WORK TO BE COMPLETED.
Go through the listing below and output exactly the line with "ATOM 60 N N", the line with "ATOM 80 O O", and each line between; omit the rest.

-- EXCERPTED DATA follows --

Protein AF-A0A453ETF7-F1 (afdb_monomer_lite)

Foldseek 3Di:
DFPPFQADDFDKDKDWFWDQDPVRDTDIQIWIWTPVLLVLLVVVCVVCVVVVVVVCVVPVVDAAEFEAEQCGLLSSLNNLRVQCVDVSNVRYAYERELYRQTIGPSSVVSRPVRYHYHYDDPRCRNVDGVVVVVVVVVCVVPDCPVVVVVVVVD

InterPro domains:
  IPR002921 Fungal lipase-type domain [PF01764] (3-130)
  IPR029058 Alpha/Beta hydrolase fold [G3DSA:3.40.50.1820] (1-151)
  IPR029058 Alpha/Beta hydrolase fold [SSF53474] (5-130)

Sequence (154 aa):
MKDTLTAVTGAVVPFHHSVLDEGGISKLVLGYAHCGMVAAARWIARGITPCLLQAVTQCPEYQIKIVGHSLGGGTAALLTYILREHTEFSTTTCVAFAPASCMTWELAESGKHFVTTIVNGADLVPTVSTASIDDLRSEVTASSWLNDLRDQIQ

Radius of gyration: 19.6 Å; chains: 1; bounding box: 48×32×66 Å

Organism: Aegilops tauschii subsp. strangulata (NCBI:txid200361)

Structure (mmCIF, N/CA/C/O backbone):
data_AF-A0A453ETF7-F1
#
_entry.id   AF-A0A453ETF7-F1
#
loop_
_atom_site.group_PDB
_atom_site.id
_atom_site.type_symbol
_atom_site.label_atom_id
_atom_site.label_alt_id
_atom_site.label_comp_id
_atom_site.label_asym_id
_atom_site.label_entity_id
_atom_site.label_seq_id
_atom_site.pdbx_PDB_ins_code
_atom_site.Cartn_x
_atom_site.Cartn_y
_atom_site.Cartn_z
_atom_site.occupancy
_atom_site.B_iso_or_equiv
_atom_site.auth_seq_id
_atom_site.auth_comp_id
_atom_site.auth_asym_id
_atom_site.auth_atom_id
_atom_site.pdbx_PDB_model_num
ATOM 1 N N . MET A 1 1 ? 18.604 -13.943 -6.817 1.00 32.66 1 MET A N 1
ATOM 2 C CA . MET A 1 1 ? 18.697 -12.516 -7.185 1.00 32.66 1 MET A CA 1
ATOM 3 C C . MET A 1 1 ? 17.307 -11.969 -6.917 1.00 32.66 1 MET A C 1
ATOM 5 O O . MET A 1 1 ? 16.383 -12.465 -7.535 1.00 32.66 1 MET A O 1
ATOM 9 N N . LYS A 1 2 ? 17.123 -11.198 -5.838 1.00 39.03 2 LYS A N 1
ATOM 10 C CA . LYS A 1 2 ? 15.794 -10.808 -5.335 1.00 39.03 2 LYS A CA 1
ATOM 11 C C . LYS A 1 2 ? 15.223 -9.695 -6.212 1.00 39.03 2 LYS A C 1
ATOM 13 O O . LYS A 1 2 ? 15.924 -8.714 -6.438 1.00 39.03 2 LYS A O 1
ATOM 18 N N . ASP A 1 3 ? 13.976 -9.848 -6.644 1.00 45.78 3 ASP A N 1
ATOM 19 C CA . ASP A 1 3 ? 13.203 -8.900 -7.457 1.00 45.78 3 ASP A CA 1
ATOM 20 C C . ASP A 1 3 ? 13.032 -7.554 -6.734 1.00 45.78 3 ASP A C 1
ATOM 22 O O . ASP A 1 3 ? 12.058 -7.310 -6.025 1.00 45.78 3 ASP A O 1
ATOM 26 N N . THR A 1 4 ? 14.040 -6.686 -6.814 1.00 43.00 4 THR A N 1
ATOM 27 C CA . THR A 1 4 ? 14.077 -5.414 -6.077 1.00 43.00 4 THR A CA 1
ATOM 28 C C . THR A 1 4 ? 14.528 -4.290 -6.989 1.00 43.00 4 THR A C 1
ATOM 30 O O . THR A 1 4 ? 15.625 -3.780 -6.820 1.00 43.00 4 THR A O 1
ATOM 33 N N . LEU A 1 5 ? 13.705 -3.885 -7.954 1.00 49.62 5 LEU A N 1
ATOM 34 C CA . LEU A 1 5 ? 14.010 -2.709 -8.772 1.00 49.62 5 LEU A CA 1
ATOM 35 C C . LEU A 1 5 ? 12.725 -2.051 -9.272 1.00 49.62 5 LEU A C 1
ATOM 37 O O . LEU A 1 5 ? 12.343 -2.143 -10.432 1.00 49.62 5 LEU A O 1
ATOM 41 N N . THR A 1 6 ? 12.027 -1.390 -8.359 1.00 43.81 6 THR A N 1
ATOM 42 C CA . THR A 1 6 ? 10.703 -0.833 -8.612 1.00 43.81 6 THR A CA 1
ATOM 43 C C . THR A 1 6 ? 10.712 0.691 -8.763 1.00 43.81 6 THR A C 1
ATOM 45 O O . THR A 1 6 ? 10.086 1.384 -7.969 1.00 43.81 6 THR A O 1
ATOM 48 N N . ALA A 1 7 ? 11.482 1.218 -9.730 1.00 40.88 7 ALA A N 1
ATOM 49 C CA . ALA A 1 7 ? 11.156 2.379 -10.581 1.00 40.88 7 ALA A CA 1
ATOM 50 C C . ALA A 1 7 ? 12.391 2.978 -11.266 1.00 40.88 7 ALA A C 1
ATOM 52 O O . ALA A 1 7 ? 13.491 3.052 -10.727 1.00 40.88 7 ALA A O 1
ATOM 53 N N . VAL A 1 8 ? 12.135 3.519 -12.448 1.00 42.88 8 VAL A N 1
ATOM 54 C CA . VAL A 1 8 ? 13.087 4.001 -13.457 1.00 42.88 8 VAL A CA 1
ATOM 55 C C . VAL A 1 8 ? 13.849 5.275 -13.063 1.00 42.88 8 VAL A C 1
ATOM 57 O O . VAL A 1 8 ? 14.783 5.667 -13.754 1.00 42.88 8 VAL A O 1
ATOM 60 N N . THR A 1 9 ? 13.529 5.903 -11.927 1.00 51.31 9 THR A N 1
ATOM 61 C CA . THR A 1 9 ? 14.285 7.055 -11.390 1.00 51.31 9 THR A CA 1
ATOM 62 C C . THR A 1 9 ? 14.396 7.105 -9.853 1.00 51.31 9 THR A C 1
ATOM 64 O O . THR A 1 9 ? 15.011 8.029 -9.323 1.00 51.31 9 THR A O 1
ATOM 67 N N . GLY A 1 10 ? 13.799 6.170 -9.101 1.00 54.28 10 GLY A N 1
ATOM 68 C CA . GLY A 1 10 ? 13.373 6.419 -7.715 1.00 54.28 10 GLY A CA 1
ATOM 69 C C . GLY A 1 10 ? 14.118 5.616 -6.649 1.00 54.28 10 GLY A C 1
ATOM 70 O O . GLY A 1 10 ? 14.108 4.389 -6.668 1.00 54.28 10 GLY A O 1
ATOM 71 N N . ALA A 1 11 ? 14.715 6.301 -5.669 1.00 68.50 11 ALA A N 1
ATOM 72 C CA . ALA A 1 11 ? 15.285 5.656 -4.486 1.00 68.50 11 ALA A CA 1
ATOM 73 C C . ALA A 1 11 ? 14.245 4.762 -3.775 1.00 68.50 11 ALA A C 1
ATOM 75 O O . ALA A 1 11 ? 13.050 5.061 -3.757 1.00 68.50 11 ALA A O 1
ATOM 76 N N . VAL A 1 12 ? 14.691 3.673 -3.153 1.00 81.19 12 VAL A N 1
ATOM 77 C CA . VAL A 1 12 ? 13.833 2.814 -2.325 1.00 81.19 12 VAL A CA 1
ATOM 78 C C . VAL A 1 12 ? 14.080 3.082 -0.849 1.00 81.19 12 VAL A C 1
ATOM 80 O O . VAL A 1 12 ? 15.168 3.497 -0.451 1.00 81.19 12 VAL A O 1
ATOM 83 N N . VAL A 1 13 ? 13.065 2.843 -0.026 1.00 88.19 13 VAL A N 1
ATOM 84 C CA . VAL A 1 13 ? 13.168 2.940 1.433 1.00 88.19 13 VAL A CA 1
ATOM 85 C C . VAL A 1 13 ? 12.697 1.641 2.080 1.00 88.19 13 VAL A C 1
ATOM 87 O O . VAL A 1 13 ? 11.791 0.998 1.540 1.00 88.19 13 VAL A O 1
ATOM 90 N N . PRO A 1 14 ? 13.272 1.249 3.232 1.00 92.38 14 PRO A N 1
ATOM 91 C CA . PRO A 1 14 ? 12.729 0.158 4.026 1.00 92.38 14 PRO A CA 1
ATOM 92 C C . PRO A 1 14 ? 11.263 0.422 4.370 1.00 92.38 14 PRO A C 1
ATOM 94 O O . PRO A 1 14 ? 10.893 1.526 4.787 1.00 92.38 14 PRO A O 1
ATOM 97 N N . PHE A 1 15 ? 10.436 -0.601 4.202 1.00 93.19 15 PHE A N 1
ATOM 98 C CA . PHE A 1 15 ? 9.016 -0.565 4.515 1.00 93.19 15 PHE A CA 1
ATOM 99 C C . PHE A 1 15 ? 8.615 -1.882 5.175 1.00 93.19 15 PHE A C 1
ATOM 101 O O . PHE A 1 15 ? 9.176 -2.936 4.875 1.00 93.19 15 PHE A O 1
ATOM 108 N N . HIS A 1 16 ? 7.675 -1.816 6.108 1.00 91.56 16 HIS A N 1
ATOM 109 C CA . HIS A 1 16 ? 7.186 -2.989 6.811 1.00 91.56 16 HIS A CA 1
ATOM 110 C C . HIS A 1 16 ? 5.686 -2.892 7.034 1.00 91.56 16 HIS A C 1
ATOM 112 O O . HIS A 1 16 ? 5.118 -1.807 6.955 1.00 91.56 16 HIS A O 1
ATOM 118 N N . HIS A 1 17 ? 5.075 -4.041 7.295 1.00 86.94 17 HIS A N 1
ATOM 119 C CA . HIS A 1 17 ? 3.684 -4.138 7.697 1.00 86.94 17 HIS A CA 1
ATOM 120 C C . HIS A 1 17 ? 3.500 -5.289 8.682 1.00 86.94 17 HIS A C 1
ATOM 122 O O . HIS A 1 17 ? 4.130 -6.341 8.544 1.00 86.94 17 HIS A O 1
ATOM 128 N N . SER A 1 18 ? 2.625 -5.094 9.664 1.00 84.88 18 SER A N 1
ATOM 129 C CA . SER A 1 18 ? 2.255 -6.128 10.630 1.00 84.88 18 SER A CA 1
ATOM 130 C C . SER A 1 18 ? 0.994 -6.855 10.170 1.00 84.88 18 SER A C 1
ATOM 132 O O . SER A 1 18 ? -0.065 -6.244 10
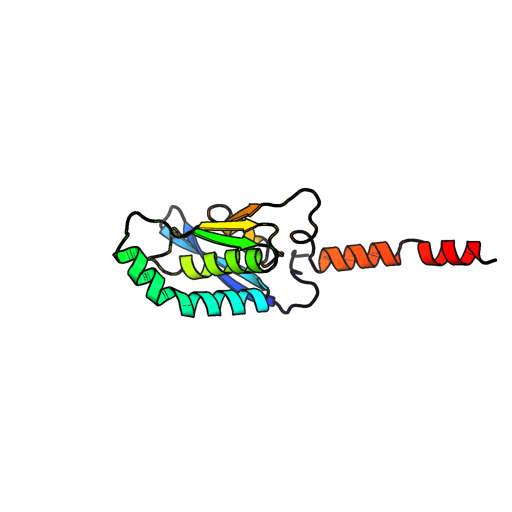.054 1.00 84.88 18 SER A O 1
ATOM 134 N N . VAL A 1 19 ? 1.096 -8.164 9.942 1.00 76.19 19 VAL A N 1
ATOM 135 C CA . VAL A 1 19 ? -0.036 -9.032 9.584 1.00 76.19 19 VAL A CA 1
ATOM 136 C C . VAL A 1 19 ? -0.451 -9.838 10.810 1.00 76.19 19 VAL A C 1
ATOM 138 O O . VAL A 1 19 ? 0.397 -10.449 11.457 1.00 76.19 19 VAL A O 1
ATOM 141 N N . LEU A 1 20 ? -1.742 -9.853 11.137 1.00 70.31 20 LEU A N 1
ATOM 142 C CA . LEU A 1 20 ? -2.287 -10.722 12.183 1.00 70.31 20 LEU A CA 1
ATOM 143 C C . LEU A 1 20 ? -2.453 -12.143 11.626 1.00 70.31 20 LEU A C 1
ATOM 145 O O . LEU A 1 20 ? -3.141 -12.322 10.623 1.00 70.31 20 LEU A O 1
ATOM 149 N N . ASP A 1 21 ? -1.812 -13.127 12.258 1.00 61.56 21 ASP A N 1
ATOM 150 C CA . ASP A 1 21 ? -1.958 -14.550 11.923 1.00 61.56 21 ASP A CA 1
ATOM 151 C C . ASP A 1 21 ? -3.111 -15.203 12.713 1.00 61.56 21 ASP A C 1
ATOM 153 O O . ASP A 1 21 ? -3.528 -14.685 13.753 1.00 61.56 21 ASP A O 1
ATOM 157 N N . GLU A 1 22 ? -3.600 -16.364 12.264 1.00 57.19 22 GLU A N 1
ATOM 158 C CA . GLU A 1 22 ? -4.742 -17.096 12.856 1.00 57.19 22 GLU A CA 1
ATOM 159 C C . GLU A 1 22 ? -4.524 -17.493 14.333 1.00 57.19 22 GLU A C 1
ATOM 161 O O . GLU A 1 22 ? -5.477 -17.776 15.056 1.00 57.19 22 GLU A O 1
ATOM 166 N N . GLY A 1 23 ? -3.276 -17.453 14.816 1.00 59.00 23 GLY A N 1
ATOM 167 C CA . GLY A 1 23 ? -2.902 -17.659 16.221 1.00 59.00 23 GLY A CA 1
ATOM 168 C C . GLY A 1 23 ? -2.762 -16.383 17.064 1.00 59.00 23 GLY A C 1
ATOM 169 O O . GLY A 1 23 ? -2.259 -16.458 18.184 1.00 59.00 23 GLY A O 1
ATOM 170 N N . GLY A 1 24 ? -3.124 -15.206 16.541 1.00 58.66 24 GLY A N 1
ATOM 171 C CA . GLY A 1 24 ? -2.989 -13.917 17.236 1.00 58.66 24 GLY A CA 1
ATOM 172 C C . GLY A 1 24 ? -1.561 -13.355 17.286 1.00 58.66 24 GLY A C 1
ATOM 173 O O . GLY A 1 24 ? -1.326 -12.326 17.918 1.00 58.66 24 GLY A O 1
ATOM 174 N N . ILE A 1 25 ? -0.600 -14.000 16.616 1.00 61.69 25 ILE A N 1
ATOM 175 C CA . ILE A 1 25 ? 0.782 -13.521 16.514 1.00 61.69 25 ILE A CA 1
ATOM 176 C C . IL
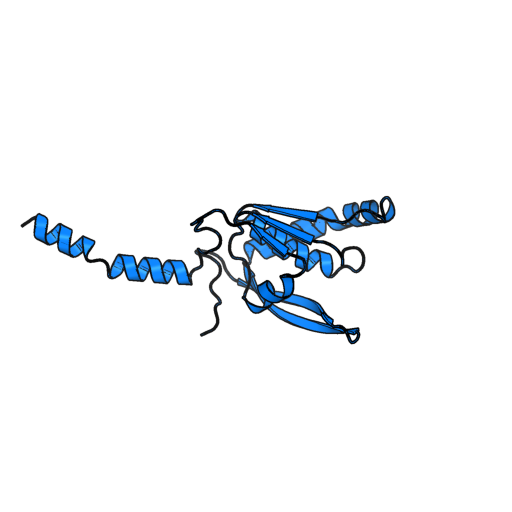E A 1 25 ? 0.868 -12.532 15.350 1.00 61.69 25 ILE A C 1
ATOM 178 O O . ILE A 1 25 ? 0.567 -12.873 14.207 1.00 61.69 25 ILE A O 1
ATOM 182 N N . SER A 1 26 ? 1.308 -11.302 15.624 1.00 72.00 26 SER A N 1
ATOM 183 C CA . SER A 1 26 ? 1.609 -10.330 14.574 1.00 72.00 26 SER A CA 1
ATOM 184 C C . SER A 1 26 ? 2.906 -10.722 13.860 1.00 72.00 26 SER A C 1
ATOM 186 O O . SER A 1 26 ? 3.997 -10.601 14.426 1.00 72.00 26 SER A O 1
ATOM 188 N N . LYS A 1 27 ? 2.811 -11.182 12.613 1.00 81.12 27 LYS A N 1
ATOM 189 C CA . LYS A 1 27 ? 3.965 -11.432 11.750 1.00 81.12 27 LYS A CA 1
ATOM 190 C C . LYS A 1 27 ? 4.378 -10.132 11.068 1.00 81.12 27 LYS A C 1
ATOM 192 O O . LYS A 1 27 ? 3.604 -9.532 10.327 1.00 81.12 27 LYS A O 1
ATOM 197 N N . LEU A 1 28 ? 5.621 -9.718 11.293 1.00 88.12 28 LEU A N 1
ATOM 198 C CA . LEU A 1 28 ? 6.205 -8.566 10.618 1.00 88.12 28 LEU A CA 1
ATOM 199 C C . LEU A 1 28 ? 6.682 -8.969 9.217 1.00 88.12 28 LEU A C 1
ATOM 201 O O . LEU A 1 28 ? 7.553 -9.830 9.074 1.00 88.12 28 LEU A O 1
ATOM 205 N N . VAL A 1 29 ? 6.127 -8.337 8.187 1.00 91.50 29 VAL A N 1
ATOM 206 C CA . VAL A 1 29 ? 6.582 -8.473 6.800 1.00 91.50 29 VAL A CA 1
ATOM 207 C C . VAL A 1 29 ? 7.514 -7.309 6.497 1.00 91.50 29 VAL A C 1
ATOM 209 O O . VAL A 1 29 ? 7.117 -6.150 6.593 1.00 91.50 29 VAL A O 1
ATOM 212 N N . LEU A 1 30 ? 8.764 -7.619 6.158 1.00 91.88 30 LEU A N 1
ATOM 213 C CA . LEU A 1 30 ? 9.795 -6.639 5.822 1.00 91.88 30 LEU A CA 1
ATOM 214 C C . LEU A 1 30 ? 10.016 -6.602 4.312 1.00 91.88 30 LEU A C 1
ATOM 216 O O . LEU A 1 30 ? 10.041 -7.645 3.659 1.00 91.88 30 LEU A O 1
ATOM 220 N N . GLY A 1 31 ? 10.255 -5.412 3.773 1.00 90.94 31 GLY A N 1
ATOM 221 C CA . GLY A 1 31 ? 10.604 -5.235 2.373 1.00 90.94 31 GLY A CA 1
ATOM 222 C C . GLY A 1 31 ? 11.062 -3.819 2.054 1.00 90.94 31 GLY A C 1
ATOM 223 O O . GLY A 1 31 ? 11.445 -3.043 2.934 1.00 90.94 31 GLY A O 1
ATOM 224 N N . TYR A 1 32 ? 11.015 -3.484 0.771 1.00 90.50 32 TYR A N 1
ATOM 225 C CA . TYR A 1 32 ? 11.335 -2.149 0.275 1.00 90.50 32 TYR A CA 1
ATOM 226 C C . TYR A 1 32 ? 10.164 -1.595 -0.520 1.00 90.50 32 TYR A C 1
ATOM 228 O O . TYR A 1 32 ? 9.417 -2.344 -1.146 1.00 90.50 32 TYR A O 1
ATOM 236 N N . ALA A 1 33 ? 10.023 -0.275 -0.506 1.00 91.75 33 ALA A N 1
ATOM 237 C CA . ALA A 1 33 ? 9.013 0.431 -1.276 1.00 91.75 33 ALA A CA 1
ATOM 238 C C . ALA A 1 33 ? 9.577 1.705 -1.912 1.00 91.75 33 ALA A C 1
ATOM 240 O O . ALA A 1 33 ? 10.591 2.253 -1.471 1.00 91.75 33 ALA A O 1
ATOM 241 N N . HIS A 1 34 ? 8.908 2.182 -2.958 1.00 89.69 34 HIS A N 1
ATOM 242 C CA . HIS A 1 34 ? 9.306 3.369 -3.707 1.00 89.69 34 HIS A CA 1
ATOM 243 C C . HIS A 1 34 ? 9.278 4.625 -2.822 1.00 89.69 34 HIS A C 1
ATOM 245 O O . HIS A 1 34 ? 8.219 5.002 -2.315 1.00 89.69 34 HIS A O 1
ATOM 251 N N . CYS A 1 35 ? 10.398 5.352 -2.693 1.00 89.06 35 CYS A N 1
ATOM 252 C CA . CYS A 1 35 ? 10.526 6.464 -1.739 1.00 89.06 35 CYS A CA 1
ATOM 253 C C . CYS A 1 35 ? 9.464 7.557 -1.928 1.00 89.06 35 CYS A C 1
ATOM 255 O O . CYS A 1 35 ? 8.819 7.957 -0.963 1.00 89.06 35 CYS A O 1
ATOM 257 N N . GLY A 1 36 ? 9.243 8.000 -3.171 1.00 88.25 36 GLY A N 1
ATOM 258 C CA . GLY A 1 36 ? 8.272 9.046 -3.499 1.00 88.25 36 GLY A CA 1
ATOM 259 C C . GLY A 1 36 ? 6.838 8.639 -3.165 1.00 88.25 36 GLY A C 1
ATOM 260 O O . GLY A 1 36 ? 6.110 9.405 -2.538 1.00 88.25 36 GLY A O 1
ATOM 261 N N . MET A 1 37 ? 6.449 7.406 -3.500 1.00 93.31 37 MET A N 1
ATOM 262 C CA . MET A 1 37 ? 5.118 6.890 -3.186 1.00 93.31 37 MET A CA 1
ATOM 263 C C . MET A 1 37 ? 4.925 6.683 -1.680 1.00 93.31 37 MET A C 1
ATOM 265 O O . MET A 1 37 ? 3.862 7.021 -1.170 1.00 93.31 37 MET A O 1
ATOM 269 N N . VAL A 1 38 ? 5.946 6.211 -0.950 1.00 94.56 38 VAL A N 1
ATOM 270 C CA . VAL A 1 38 ? 5.912 6.120 0.523 1.00 94.56 38 VAL A CA 1
ATOM 271 C C . VAL A 1 38 ? 5.786 7.507 1.153 1.00 94.56 38 VAL A C 1
ATOM 273 O O . VAL A 1 38 ? 4.992 7.697 2.074 1.00 94.56 38 VAL A O 1
ATOM 276 N N . ALA A 1 39 ? 6.546 8.492 0.667 1.00 94.75 39 ALA A N 1
ATOM 277 C CA . ALA A 1 39 ? 6.482 9.864 1.158 1.00 94.75 39 ALA A CA 1
ATOM 278 C C . ALA A 1 39 ? 5.088 10.472 0.938 1.00 94.75 39 ALA A C 1
ATOM 280 O O . ALA A 1 39 ? 4.518 11.035 1.875 1.00 94.75 39 ALA A O 1
ATOM 281 N N . ALA A 1 40 ? 4.518 10.291 -0.257 1.00 96.38 40 ALA A N 1
ATOM 282 C CA . ALA A 1 40 ? 3.164 10.724 -0.585 1.00 96.38 40 ALA A CA 1
ATOM 283 C C . ALA A 1 40 ? 2.115 10.024 0.292 1.00 96.38 40 ALA A C 1
ATOM 285 O O . ALA A 1 40 ? 1.292 10.694 0.909 1.00 96.38 40 ALA A O 1
ATOM 286 N N . ALA A 1 41 ? 2.186 8.698 0.427 1.00 97.69 41 ALA A N 1
ATOM 287 C CA . ALA A 1 41 ? 1.259 7.923 1.249 1.00 97.69 41 ALA A CA 1
ATOM 288 C C . ALA A 1 41 ? 1.287 8.369 2.720 1.00 97.69 41 ALA A C 1
ATOM 290 O O . ALA A 1 41 ? 0.241 8.614 3.315 1.00 97.69 41 ALA A O 1
ATOM 291
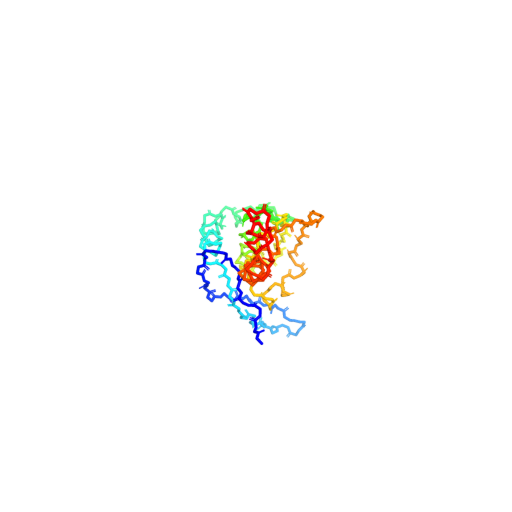 N N . ARG A 1 42 ? 2.480 8.570 3.297 1.00 97.19 42 ARG A N 1
ATOM 292 C CA . ARG A 1 42 ? 2.633 9.092 4.666 1.00 97.19 42 ARG A CA 1
ATOM 293 C C . ARG A 1 42 ? 2.102 10.516 4.813 1.00 97.19 42 ARG A C 1
ATOM 295 O O . ARG A 1 42 ? 1.548 10.848 5.857 1.00 97.19 42 ARG A O 1
ATOM 302 N N . TRP A 1 43 ? 2.298 11.368 3.807 1.00 97.88 43 TRP A N 1
ATOM 303 C CA . TRP A 1 43 ? 1.766 12.730 3.818 1.00 97.88 43 TRP A CA 1
ATOM 304 C C . TRP A 1 43 ? 0.233 12.730 3.801 1.00 97.88 43 TRP A C 1
ATOM 306 O O . TRP A 1 43 ? -0.370 13.391 4.644 1.00 97.88 43 TRP A O 1
ATOM 316 N N . ILE A 1 44 ? -0.378 11.919 2.930 1.00 98.25 44 ILE A N 1
ATOM 317 C CA . ILE A 1 44 ? -1.835 11.750 2.862 1.00 98.25 44 ILE A CA 1
ATOM 318 C C . ILE A 1 44 ? -2.369 11.213 4.190 1.00 98.25 44 ILE A C 1
ATOM 320 O O . ILE A 1 44 ? -3.263 11.831 4.758 1.00 98.25 44 ILE A O 1
ATOM 324 N N . ALA A 1 45 ? -1.793 10.125 4.719 1.00 97.56 45 ALA A N 1
ATOM 325 C CA . ALA A 1 45 ? -2.222 9.515 5.979 1.00 97.56 45 ALA A CA 1
ATOM 326 C C . ALA A 1 45 ? -2.277 10.547 7.114 1.00 97.56 45 ALA A C 1
ATOM 328 O O . ALA A 1 45 ? -3.322 10.734 7.728 1.00 97.56 45 ALA A O 1
ATOM 329 N N . ARG A 1 46 ? -1.193 11.311 7.322 1.00 97.56 46 ARG A N 1
ATOM 330 C CA . ARG A 1 46 ? -1.165 12.371 8.344 1.00 97.56 46 ARG A CA 1
ATOM 331 C C . ARG A 1 46 ? -2.264 13.417 8.154 1.00 97.56 46 ARG A C 1
ATOM 333 O O . ARG A 1 46 ? -2.806 13.896 9.143 1.00 97.56 46 ARG A O 1
ATOM 340 N N . GLY A 1 47 ? -2.567 13.781 6.908 1.00 97.56 47 GLY A N 1
ATOM 341 C CA . GLY A 1 47 ? -3.598 14.768 6.597 1.00 97.56 47 GLY A CA 1
ATOM 342 C C . GLY A 1 47 ? -5.020 14.261 6.844 1.00 97.56
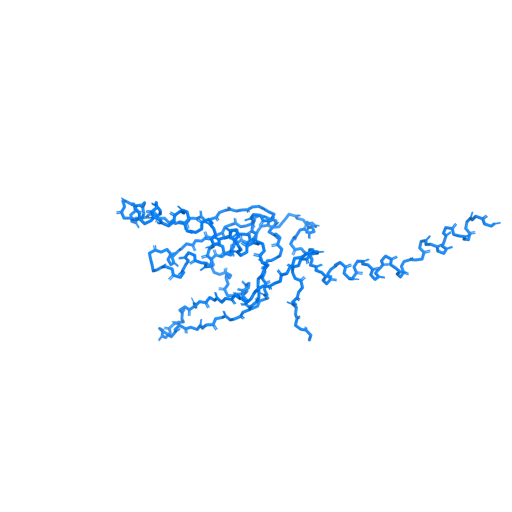 47 GLY A C 1
ATOM 343 O O . GLY A 1 47 ? -5.855 15.015 7.335 1.00 97.56 47 GLY A O 1
ATOM 344 N N . ILE A 1 48 ? -5.301 12.993 6.527 1.00 97.06 48 ILE A N 1
ATOM 345 C CA . ILE A 1 48 ? -6.669 12.456 6.552 1.00 97.06 48 ILE A CA 1
ATOM 346 C C . ILE A 1 48 ? -7.034 11.739 7.856 1.00 97.06 48 ILE A C 1
ATOM 348 O O . ILE A 1 48 ? -8.221 11.664 8.164 1.00 97.06 48 ILE A O 1
ATOM 352 N N . THR A 1 49 ? -6.066 11.242 8.640 1.00 96.44 49 THR A N 1
ATOM 353 C CA . THR A 1 49 ? -6.332 10.444 9.855 1.00 96.44 49 THR A CA 1
ATOM 354 C C . THR A 1 49 ? -7.319 11.107 10.827 1.00 96.44 49 THR A C 1
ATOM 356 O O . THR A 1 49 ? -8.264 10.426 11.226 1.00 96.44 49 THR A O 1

-- EXCERPTED DATA concluded --

RESPONSE TO THIS EXERCISE.
ATOM 60 N N . THR A 1 9 ? 13.529 5.903 -11.927 1.00 51.31 9 THR A N 1
ATOM 61 C CA . THR A 1 9 ? 14.285 7.055 -11.390 1.00 51.31 9 THR A CA 1
ATOM 62 C C . THR A 1 9 ? 14.396 7.105 -9.853 1.00 51.31 9 THR A C 1
ATOM 64 O O . THR A 1 9 ? 15.011 8.029 -9.323 1.00 51.31 9 THR A O 1
ATOM 67 N N . GLY A 1 10 ? 13.799 6.170 -9.101 1.00 54.28 10 GLY A N 1
ATOM 68 C CA . GLY A 1 10 ? 13.373 6.419 -7.715 1.00 54.28 10 GLY A CA 1
ATOM 69 C C . GLY A 1 10 ? 14.118 5.616 -6.649 1.00 54.28 10 GLY A C 1
ATOM 70 O O . GLY A 1 10 ? 14.108 4.389 -6.668 1.00 54.28 10 GLY A O 1
ATOM 71 N N . ALA A 1 11 ? 14.715 6.301 -5.669 1.00 68.50 11 ALA A N 1
ATOM 72 C CA . ALA A 1 11 ? 15.285 5.656 -4.486 1.00 68.50 11 ALA A CA 1
ATOM 73 C C . ALA A 1 11 ? 14.245 4.762 -3.775 1.00 68.50 11 ALA A C 1
ATOM 75 O O . ALA A 1 11 ? 13.050 5.061 -3.757 1.00 68.50 11 ALA A O 1
ATOM 76 N N . VAL A 1 12 ? 14.691 3.673 -3.153 1.00 81.19 12 VAL A N 1
ATOM 77 C CA . VAL A 1 12 ? 13.833 2.814 -2.325 1.00 81.19 12 VAL A CA 1
ATOM 78 C C . VAL A 1 12 ? 14.080 3.082 -0.849 1.00 81.19 12 VAL A C 1
ATOM 80 O O . VAL A 1 12 ? 15.168 3.497 -0.451 1.00 81.19 12 VAL A O 1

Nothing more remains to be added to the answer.